Notícias

Descubra como as farmácias estão usando seu CPF para descontos fictícios e o risco dos dados sensíveis

As farmácias brasileiras têm adotado uma prática controversa nos últimos anos: ao realizar uma compra, os consumidores são solicitados a fornecer seu CPF sob a condição de obter descontos significativos nos preços dos produtos. Essa prática, comum na maioria dos estabelecimentos farmacêuticos, chamou a atenção dos consumidores e das autoridades.

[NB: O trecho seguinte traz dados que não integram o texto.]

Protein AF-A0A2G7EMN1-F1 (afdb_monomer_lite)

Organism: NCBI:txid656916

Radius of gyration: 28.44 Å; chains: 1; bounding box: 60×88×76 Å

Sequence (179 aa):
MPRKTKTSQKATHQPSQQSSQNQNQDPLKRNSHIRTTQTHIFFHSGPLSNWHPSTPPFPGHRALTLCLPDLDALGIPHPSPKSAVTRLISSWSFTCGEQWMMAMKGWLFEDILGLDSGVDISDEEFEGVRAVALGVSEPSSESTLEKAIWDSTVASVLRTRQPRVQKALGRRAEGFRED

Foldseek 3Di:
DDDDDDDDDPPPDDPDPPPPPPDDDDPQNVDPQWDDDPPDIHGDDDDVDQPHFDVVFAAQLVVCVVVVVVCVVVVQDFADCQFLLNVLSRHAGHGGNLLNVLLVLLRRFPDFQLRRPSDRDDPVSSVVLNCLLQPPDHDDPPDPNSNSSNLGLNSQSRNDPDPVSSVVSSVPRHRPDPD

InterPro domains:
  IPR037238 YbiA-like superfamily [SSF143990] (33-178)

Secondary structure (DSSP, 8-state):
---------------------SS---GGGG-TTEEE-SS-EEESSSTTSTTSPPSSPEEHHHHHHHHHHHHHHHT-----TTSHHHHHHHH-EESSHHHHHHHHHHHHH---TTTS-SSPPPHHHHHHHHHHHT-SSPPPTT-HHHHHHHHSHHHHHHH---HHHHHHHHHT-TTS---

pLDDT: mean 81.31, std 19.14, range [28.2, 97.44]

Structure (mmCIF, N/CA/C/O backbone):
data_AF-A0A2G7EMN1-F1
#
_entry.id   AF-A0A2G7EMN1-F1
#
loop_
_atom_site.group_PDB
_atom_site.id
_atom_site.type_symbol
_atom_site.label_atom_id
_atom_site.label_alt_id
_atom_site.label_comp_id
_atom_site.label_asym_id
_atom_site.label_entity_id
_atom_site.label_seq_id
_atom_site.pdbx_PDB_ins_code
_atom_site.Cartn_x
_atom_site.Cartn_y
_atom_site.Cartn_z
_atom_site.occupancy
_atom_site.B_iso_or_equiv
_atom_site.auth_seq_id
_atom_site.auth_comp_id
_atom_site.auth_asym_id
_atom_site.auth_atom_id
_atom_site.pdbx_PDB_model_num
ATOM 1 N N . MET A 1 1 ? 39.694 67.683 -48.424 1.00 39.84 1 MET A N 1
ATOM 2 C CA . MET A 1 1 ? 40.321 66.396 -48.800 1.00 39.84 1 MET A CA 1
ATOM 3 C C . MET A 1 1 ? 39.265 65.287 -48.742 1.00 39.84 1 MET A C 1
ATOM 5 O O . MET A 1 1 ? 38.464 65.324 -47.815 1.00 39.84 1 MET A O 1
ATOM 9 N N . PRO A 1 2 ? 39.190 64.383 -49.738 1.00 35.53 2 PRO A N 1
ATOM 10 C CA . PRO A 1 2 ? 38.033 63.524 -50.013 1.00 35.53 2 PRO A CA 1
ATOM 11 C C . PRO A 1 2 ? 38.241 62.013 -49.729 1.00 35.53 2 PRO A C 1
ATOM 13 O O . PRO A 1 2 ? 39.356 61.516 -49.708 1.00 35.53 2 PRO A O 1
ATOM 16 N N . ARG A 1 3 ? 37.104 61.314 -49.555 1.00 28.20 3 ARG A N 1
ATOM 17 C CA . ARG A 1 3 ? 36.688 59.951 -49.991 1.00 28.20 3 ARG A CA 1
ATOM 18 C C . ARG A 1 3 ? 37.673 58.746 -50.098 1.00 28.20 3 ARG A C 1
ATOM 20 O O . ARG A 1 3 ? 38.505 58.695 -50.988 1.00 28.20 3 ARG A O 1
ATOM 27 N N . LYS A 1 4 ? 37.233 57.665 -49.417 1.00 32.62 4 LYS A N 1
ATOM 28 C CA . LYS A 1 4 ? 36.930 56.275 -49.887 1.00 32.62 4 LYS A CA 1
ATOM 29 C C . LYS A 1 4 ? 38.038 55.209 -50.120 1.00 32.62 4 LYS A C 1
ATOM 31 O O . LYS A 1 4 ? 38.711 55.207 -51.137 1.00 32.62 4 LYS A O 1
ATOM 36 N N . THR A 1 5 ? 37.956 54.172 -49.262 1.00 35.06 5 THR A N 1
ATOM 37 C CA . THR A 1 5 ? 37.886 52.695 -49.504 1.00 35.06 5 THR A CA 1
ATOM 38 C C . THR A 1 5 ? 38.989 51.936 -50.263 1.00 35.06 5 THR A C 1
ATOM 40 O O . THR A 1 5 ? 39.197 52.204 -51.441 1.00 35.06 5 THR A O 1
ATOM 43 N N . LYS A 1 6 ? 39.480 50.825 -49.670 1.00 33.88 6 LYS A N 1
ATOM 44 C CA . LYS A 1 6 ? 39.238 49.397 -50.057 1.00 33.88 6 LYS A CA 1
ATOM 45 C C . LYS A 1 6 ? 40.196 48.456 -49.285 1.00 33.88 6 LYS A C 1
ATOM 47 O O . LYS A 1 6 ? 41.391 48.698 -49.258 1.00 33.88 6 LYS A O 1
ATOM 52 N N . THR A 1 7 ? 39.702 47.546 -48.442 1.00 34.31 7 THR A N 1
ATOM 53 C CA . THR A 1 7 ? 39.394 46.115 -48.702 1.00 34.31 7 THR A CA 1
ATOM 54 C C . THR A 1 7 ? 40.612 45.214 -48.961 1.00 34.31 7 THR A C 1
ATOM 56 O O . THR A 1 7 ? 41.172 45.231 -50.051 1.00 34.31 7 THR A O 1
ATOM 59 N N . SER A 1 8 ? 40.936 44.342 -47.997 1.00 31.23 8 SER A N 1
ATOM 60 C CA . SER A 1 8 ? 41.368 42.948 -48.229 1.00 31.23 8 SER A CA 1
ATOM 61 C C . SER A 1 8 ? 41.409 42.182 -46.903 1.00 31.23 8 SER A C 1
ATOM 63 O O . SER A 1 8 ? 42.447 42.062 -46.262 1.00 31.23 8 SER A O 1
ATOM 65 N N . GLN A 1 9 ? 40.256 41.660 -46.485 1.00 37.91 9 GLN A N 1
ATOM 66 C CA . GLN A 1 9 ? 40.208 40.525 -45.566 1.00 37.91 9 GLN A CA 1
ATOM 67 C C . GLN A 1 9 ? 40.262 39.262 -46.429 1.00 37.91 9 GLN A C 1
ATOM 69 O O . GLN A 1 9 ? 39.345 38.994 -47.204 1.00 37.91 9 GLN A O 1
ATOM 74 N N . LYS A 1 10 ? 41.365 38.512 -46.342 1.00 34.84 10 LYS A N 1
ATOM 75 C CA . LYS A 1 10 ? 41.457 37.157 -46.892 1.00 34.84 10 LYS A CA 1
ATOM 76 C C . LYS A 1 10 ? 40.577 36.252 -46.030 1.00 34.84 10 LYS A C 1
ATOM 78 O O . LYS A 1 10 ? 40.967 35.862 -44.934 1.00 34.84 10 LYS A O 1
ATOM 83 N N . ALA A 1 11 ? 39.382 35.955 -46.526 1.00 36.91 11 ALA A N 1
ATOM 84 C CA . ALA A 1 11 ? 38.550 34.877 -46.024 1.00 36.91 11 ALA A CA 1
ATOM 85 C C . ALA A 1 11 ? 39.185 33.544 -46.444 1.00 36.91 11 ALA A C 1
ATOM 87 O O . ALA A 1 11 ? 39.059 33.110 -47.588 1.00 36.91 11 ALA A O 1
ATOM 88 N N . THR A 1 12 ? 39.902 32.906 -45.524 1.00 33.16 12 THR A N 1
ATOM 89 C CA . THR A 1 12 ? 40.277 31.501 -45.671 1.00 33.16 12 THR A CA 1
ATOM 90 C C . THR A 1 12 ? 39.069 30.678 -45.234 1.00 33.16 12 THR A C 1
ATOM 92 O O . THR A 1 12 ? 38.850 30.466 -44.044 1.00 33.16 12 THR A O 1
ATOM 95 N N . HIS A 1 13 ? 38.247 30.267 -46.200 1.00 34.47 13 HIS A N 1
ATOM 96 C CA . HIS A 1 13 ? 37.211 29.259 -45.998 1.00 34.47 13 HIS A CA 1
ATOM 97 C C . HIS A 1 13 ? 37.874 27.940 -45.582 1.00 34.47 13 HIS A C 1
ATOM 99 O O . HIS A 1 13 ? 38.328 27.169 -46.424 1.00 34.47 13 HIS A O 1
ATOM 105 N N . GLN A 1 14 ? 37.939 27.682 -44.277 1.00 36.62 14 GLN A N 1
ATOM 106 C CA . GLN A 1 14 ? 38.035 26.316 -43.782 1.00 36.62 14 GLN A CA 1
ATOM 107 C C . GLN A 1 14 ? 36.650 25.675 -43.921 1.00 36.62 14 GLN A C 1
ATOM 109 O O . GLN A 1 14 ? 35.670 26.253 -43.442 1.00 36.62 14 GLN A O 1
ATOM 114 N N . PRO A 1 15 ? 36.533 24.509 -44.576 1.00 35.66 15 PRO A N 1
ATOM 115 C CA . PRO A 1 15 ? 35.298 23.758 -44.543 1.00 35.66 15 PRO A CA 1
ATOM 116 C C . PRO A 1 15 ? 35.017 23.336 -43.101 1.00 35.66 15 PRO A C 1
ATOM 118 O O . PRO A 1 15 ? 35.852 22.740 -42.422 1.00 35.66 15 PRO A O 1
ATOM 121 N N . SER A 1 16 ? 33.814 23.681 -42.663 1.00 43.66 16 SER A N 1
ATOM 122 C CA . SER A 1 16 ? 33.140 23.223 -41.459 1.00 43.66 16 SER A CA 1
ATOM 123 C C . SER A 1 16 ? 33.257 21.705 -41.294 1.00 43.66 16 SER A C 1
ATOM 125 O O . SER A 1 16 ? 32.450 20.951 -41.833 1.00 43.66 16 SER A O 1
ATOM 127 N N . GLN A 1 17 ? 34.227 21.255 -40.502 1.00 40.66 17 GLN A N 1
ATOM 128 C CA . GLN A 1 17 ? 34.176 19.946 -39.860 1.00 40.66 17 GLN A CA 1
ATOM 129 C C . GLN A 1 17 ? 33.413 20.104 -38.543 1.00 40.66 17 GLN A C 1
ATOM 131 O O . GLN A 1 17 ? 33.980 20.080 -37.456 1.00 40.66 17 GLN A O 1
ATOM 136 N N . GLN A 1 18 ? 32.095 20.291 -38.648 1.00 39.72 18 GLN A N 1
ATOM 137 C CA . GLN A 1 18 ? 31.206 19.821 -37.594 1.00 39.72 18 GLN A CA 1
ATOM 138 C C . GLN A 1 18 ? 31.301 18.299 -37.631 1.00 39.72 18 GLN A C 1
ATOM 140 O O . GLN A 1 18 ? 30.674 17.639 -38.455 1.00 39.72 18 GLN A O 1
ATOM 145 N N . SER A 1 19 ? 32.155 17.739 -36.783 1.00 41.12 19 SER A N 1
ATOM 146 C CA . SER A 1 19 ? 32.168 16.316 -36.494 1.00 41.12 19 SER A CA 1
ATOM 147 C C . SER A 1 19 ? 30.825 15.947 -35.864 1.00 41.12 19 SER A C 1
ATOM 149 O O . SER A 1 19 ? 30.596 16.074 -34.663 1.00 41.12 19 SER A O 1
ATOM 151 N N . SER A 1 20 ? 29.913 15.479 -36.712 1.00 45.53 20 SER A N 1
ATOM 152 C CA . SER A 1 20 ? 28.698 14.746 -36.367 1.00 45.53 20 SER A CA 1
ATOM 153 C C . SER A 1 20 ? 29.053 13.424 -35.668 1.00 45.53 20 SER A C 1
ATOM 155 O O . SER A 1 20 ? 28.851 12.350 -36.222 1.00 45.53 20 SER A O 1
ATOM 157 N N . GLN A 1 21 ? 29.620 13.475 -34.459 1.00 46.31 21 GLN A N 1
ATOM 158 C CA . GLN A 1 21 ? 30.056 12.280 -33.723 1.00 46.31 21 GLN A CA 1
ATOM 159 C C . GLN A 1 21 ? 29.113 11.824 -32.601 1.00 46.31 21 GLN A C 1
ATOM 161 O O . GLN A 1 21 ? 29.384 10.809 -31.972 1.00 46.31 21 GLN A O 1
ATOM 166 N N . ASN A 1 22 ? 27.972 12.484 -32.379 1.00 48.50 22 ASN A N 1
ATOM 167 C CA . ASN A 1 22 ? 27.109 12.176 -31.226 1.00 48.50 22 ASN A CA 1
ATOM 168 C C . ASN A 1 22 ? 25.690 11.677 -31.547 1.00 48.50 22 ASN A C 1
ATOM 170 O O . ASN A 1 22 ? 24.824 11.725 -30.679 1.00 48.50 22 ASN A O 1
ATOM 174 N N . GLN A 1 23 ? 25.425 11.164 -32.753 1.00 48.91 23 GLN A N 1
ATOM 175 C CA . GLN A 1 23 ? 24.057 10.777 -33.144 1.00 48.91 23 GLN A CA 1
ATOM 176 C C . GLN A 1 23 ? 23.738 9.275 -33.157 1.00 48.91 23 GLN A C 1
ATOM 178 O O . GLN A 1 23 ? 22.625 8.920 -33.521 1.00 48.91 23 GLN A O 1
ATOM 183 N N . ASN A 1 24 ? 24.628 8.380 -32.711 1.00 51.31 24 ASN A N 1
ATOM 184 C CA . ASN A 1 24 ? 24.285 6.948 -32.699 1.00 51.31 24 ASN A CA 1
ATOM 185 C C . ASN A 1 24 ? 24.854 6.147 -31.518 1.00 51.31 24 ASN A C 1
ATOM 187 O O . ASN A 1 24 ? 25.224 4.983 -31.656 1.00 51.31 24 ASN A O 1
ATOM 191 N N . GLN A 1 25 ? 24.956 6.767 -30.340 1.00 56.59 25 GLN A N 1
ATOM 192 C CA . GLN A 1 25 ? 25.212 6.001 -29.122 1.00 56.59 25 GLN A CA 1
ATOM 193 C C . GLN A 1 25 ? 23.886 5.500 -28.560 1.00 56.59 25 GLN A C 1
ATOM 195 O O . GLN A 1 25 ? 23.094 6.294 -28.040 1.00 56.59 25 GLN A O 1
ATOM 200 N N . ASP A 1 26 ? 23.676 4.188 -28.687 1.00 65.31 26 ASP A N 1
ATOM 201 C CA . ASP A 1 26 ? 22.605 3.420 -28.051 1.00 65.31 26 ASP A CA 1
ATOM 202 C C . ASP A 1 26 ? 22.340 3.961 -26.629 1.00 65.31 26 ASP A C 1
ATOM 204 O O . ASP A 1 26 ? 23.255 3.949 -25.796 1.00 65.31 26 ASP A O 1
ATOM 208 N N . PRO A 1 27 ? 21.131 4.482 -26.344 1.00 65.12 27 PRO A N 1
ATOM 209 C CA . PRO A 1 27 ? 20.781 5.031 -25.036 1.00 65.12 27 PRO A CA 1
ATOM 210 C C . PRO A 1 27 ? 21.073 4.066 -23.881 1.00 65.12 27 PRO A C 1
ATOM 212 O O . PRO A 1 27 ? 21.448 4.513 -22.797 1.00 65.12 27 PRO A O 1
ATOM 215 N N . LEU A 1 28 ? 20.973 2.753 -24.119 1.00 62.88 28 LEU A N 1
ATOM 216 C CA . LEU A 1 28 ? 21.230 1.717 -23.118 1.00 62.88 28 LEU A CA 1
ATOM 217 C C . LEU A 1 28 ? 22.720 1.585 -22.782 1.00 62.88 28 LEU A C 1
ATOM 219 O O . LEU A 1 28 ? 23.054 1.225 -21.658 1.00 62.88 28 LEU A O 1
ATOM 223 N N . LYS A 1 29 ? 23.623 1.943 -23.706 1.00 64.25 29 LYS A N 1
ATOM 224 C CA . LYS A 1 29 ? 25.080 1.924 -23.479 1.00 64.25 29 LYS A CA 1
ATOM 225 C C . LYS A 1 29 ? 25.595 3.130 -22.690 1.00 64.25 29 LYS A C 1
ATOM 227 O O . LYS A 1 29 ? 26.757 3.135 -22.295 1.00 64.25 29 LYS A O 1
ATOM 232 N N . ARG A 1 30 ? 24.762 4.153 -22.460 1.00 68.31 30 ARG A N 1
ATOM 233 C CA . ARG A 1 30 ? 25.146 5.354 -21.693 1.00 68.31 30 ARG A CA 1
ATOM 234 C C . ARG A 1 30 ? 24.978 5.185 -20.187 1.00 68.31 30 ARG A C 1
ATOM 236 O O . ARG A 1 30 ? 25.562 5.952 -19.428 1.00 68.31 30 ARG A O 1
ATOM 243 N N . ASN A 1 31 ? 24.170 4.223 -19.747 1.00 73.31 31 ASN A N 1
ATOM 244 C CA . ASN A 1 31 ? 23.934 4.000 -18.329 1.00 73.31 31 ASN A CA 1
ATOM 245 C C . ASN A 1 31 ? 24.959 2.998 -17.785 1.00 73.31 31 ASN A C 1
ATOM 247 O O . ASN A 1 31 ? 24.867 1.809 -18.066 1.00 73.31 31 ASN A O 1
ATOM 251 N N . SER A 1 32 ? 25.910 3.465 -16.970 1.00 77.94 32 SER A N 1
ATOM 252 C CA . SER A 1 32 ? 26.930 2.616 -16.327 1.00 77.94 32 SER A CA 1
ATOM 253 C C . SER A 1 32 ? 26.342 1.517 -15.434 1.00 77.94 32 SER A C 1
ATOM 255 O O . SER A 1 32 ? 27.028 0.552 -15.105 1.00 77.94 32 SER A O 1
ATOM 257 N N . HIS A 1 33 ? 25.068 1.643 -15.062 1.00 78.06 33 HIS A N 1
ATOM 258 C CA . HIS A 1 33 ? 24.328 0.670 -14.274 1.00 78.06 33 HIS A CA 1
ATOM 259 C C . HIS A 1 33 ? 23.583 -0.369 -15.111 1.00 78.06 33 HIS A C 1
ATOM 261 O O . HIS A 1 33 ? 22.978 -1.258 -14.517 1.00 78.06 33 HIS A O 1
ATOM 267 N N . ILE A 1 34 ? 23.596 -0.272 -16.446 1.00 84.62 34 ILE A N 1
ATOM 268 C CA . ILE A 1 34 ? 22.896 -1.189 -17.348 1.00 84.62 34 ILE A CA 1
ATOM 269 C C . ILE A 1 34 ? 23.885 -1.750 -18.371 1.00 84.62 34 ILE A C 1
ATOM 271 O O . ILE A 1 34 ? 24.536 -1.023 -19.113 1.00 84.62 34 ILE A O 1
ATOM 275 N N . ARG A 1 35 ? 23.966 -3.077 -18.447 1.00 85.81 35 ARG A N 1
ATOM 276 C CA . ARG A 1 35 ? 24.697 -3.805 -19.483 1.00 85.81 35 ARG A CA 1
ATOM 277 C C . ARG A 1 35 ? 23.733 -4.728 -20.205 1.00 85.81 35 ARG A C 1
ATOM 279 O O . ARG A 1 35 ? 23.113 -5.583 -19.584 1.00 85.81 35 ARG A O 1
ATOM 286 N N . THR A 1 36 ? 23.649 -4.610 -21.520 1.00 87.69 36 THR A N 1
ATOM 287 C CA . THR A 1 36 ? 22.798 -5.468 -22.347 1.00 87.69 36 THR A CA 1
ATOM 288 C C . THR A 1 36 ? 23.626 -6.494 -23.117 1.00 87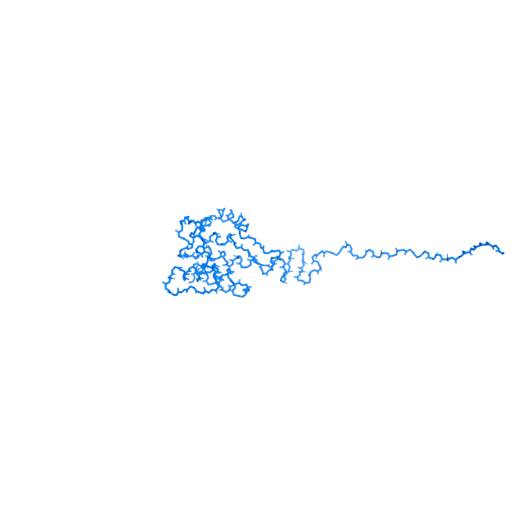.69 36 THR A C 1
ATOM 290 O O . THR A 1 36 ? 24.773 -6.260 -23.495 1.00 87.69 36 THR A O 1
ATOM 293 N N . THR A 1 37 ? 23.040 -7.666 -23.324 1.00 86.81 37 THR A N 1
ATOM 294 C CA . THR A 1 37 ? 23.451 -8.656 -24.330 1.00 86.81 37 THR A CA 1
ATOM 295 C C . THR A 1 37 ? 22.276 -8.853 -25.290 1.00 86.81 37 THR A C 1
ATOM 297 O O . THR A 1 37 ? 21.233 -8.228 -25.111 1.00 86.81 37 THR A O 1
ATOM 300 N N . GLN A 1 38 ? 22.398 -9.731 -26.287 1.00 88.75 38 GLN A N 1
ATOM 301 C CA . GLN A 1 38 ? 21.285 -10.019 -27.201 1.00 88.75 38 GLN A CA 1
ATOM 302 C C . GLN A 1 38 ? 20.044 -10.588 -26.484 1.00 88.75 38 GLN A C 1
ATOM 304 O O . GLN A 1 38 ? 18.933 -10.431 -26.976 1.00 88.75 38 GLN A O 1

No entanto, essa prática abusiva não passou despercebida. Em Minas Gerais, a Drogaria Araujo S/A foi condenada a pagar uma multa de quase R$ 8 milhões por condicionar descontos ao fornecimento do CPF do consumidor no momento da compra, sem oferecer informações claras e adequadas sobre a abertura de cadastro do consumidor. Essa decisão foi tomada pelo Procon-MG, órgão integrante do Ministério Público de Minas Gerais (MP-MG), após investigação dos fatos e recusa da empresa em corrigir sua conduta.

De acordo com o órgão, essa prática viola o direito do consumidor à informação clara e adequada sobre o serviço oferecido e os riscos à segurança de dados, especialmente ao capturar informações pessoais sem o consentimento prévio.

Além disso, conforme o Código de Defesa do Consumidor, a abertura de cadastro, ficha, registro e dados pessoais e de consumo deve ser comunicada por escrito ao consumidor, quando não solicitada por ele.

Decisão da Justiça de Minas Gerais

O promotor de Justiça de Defesa do Consumidor de Belo Horizonte, Fernando Ferreira Abreu, concluiu em um processo administrativo que o objetivo principal desse suposto programa de fidelidade é captar os CPFs dos consumidores e não desenvolver um programa real de vantagens ou fidelidade. Essa prática configura abuso, pois a concessão de descontos não pode estar condicionada ao fornecimento de dados pessoais.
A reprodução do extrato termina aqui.